What you are asked to do:
Going down the data below, set down exactly the line with "ATOM 46 C C" and each line after it through the line with "ATOM 75 O O"; no other lines.

Material supplied:
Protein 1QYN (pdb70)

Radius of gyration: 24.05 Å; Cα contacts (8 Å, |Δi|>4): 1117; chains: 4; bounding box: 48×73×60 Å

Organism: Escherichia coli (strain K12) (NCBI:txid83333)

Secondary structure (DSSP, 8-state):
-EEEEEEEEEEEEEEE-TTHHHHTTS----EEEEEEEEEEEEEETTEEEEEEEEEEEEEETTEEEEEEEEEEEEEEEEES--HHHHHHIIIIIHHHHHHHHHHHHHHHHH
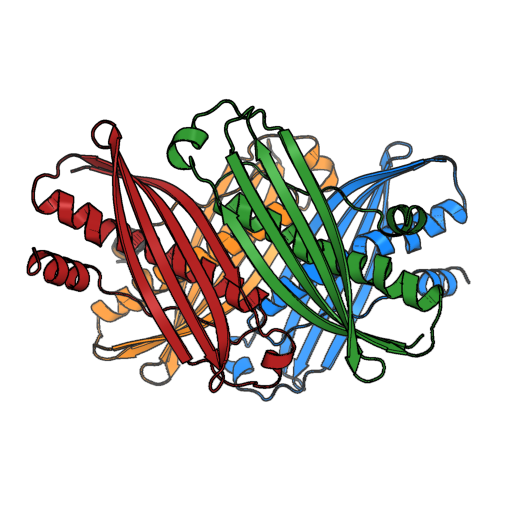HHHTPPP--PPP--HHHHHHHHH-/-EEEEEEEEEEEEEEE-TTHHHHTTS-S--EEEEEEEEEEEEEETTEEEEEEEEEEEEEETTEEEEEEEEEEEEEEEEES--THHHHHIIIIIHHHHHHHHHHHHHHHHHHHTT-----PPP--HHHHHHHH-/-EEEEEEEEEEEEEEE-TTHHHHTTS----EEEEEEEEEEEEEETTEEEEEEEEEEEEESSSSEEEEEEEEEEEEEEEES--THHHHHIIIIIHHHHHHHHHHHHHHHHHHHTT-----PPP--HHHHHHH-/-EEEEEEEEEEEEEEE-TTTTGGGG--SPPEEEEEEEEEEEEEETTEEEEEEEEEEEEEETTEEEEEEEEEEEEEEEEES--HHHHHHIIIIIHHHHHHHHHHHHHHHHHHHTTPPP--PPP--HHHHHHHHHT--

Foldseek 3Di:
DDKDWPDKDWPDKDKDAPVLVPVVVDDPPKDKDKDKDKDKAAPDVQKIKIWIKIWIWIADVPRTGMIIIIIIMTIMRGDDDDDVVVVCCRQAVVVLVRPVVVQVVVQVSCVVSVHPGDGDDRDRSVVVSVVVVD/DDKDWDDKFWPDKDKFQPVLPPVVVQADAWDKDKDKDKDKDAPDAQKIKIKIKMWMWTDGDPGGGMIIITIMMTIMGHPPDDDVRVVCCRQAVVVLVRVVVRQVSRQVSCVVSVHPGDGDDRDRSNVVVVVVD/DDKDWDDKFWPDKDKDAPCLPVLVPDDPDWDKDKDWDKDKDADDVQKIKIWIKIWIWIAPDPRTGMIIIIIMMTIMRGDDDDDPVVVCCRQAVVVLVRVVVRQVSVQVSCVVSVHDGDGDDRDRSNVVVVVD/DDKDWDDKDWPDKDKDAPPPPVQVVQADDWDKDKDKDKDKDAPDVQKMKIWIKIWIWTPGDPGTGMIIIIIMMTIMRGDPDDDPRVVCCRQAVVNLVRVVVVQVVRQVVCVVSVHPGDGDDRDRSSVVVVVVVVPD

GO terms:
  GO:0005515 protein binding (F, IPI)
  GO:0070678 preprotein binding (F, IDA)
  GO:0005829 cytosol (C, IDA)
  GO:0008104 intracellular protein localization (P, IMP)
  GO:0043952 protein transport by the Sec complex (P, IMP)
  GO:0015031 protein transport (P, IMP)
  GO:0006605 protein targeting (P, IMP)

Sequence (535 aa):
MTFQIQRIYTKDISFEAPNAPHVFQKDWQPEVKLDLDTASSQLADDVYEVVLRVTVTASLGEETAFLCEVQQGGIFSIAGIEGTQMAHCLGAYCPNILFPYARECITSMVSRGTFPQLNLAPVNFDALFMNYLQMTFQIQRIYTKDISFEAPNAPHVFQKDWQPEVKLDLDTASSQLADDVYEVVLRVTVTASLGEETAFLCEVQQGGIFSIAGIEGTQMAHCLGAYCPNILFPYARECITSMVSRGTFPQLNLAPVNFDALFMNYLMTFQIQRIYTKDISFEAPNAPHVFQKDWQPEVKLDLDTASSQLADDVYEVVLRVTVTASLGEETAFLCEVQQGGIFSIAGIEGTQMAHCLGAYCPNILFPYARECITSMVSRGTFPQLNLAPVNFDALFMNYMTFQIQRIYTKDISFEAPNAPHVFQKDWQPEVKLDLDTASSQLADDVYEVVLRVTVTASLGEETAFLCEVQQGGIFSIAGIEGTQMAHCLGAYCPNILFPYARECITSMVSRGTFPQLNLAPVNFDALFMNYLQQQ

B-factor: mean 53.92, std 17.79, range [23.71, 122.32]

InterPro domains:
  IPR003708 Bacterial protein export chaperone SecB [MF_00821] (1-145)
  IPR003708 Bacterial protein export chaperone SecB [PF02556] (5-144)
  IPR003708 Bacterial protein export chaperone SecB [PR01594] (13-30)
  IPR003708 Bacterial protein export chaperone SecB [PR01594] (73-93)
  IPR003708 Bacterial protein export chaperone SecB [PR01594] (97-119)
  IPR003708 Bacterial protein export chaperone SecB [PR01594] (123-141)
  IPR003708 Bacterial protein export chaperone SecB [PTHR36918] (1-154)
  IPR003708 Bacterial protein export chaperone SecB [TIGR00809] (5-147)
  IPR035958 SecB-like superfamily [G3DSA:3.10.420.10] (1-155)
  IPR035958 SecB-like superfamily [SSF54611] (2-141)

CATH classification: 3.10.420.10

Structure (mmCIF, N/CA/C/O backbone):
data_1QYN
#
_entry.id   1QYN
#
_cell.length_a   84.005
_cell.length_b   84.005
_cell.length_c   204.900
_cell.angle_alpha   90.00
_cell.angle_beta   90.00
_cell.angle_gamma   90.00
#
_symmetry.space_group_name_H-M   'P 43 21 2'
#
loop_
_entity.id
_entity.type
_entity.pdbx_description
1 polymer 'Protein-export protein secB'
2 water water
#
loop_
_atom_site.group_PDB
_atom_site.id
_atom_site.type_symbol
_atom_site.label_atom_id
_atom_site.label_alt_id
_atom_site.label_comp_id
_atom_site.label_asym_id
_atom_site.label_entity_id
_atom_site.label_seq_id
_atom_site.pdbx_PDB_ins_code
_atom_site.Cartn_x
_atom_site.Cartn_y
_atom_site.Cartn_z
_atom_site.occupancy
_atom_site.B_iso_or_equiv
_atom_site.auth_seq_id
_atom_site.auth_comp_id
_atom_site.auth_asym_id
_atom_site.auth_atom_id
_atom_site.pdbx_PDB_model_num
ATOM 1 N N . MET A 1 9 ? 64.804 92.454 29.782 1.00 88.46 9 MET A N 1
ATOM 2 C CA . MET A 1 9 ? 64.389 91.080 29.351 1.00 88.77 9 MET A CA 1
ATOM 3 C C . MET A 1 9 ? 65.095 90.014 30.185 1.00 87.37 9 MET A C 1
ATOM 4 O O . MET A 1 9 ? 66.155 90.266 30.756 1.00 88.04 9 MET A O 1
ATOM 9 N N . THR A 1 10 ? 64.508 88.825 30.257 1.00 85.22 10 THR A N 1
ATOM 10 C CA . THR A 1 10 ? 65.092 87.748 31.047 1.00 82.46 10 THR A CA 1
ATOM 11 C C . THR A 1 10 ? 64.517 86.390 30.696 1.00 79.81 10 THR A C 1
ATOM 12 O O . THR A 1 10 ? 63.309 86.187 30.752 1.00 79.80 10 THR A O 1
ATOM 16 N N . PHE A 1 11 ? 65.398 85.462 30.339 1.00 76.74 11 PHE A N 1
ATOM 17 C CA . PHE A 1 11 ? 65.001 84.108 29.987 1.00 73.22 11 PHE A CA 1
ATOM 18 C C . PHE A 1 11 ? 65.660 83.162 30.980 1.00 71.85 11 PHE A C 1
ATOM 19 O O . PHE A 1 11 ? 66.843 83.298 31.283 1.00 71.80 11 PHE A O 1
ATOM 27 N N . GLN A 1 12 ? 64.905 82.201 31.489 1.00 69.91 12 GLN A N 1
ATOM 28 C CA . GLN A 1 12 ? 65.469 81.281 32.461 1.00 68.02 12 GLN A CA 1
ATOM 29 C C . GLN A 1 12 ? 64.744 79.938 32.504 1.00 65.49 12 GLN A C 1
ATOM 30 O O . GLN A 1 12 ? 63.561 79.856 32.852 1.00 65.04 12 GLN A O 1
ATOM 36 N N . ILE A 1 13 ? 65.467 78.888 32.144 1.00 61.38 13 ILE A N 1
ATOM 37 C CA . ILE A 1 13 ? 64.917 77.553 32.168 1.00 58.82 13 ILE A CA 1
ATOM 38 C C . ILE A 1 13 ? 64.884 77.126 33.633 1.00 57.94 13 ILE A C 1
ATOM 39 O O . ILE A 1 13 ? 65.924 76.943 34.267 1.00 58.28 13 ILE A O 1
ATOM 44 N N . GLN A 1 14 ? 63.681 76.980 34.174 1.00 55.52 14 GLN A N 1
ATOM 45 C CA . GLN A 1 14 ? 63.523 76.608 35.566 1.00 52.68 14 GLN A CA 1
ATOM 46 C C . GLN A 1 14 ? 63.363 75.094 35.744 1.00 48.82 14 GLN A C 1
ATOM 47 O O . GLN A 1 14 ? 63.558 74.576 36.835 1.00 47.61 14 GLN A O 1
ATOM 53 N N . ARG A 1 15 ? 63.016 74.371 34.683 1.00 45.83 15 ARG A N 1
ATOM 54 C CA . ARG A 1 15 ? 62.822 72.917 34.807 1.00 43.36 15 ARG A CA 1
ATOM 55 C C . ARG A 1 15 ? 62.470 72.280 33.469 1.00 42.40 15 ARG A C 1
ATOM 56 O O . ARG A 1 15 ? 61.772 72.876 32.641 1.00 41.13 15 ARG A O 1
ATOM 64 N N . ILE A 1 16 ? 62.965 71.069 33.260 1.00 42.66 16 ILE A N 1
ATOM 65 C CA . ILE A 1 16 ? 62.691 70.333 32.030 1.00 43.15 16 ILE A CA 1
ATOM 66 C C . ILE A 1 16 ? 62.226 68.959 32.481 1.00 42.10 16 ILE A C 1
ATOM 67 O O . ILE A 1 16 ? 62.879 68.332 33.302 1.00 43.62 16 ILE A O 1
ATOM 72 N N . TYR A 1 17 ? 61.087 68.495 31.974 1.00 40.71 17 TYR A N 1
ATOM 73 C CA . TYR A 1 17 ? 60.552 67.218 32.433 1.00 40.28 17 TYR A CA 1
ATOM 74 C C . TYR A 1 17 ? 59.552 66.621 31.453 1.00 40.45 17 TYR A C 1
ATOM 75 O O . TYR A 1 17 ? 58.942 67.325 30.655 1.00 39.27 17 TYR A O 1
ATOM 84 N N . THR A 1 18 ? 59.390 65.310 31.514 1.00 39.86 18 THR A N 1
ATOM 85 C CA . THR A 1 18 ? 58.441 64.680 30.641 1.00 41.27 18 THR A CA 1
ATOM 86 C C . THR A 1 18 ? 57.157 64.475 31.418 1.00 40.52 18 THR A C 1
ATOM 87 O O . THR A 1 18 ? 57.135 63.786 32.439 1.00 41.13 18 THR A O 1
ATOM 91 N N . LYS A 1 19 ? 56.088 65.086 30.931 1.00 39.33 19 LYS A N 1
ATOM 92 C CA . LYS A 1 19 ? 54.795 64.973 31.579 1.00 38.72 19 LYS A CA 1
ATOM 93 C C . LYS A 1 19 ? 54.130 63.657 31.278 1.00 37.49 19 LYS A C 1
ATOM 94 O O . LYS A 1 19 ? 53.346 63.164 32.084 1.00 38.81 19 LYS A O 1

Output below:
ATOM 46 C C . GLN A 1 14 ? 63.363 75.094 35.744 1.00 48.82 14 GLN A C 1
ATOM 47 O O . GLN A 1 14 ? 63.558 74.576 36.835 1.00 47.61 14 GLN A O 1
ATOM 53 N N . ARG A 1 15 ? 63.016 74.371 34.683 1.00 45.83 15 ARG A N 1
ATOM 54 C CA . ARG A 1 15 ? 62.822 72.917 34.807 1.00 43.36 15 ARG A CA 1
ATOM 55 C C . ARG A 1 15 ? 62.470 72.280 33.469 1.00 42.40 15 ARG A C 1
ATOM 56 O O . ARG A 1 15 ? 61.772 72.876 32.641 1.00 41.13 15 ARG A O 1
ATOM 64 N N . ILE A 1 16 ? 62.965 71.069 33.260 1.00 42.66 16 ILE A N 1
ATOM 65 C CA . ILE A 1 16 ? 62.691 70.333 32.030 1.00 43.15 16 ILE A CA 1
ATOM 66 C C . ILE A 1 16 ? 62.226 68.959 32.481 1.00 42.10 16 ILE A C 1
ATOM 67 O O . ILE A 1 16 ? 62.879 68.332 33.302 1.00 43.62 16 ILE A O 1
ATOM 72 N N . TYR A 1 17 ? 61.087 68.495 31.974 1.00 40.71 17 TYR A N 1
ATOM 73 C CA . TYR A 1 17 ? 60.552 67.218 32.433 1.00 40.28 17 TYR A CA 1
ATOM 74 C C . TYR A 1 17 ? 59.552 66.621 31.453 1.00 40.45 17 TYR A C 1
ATOM 75 O O . TYR A 1 17 ? 58.942 67.325 30.655 1.00 39.27 17 TYR A O 1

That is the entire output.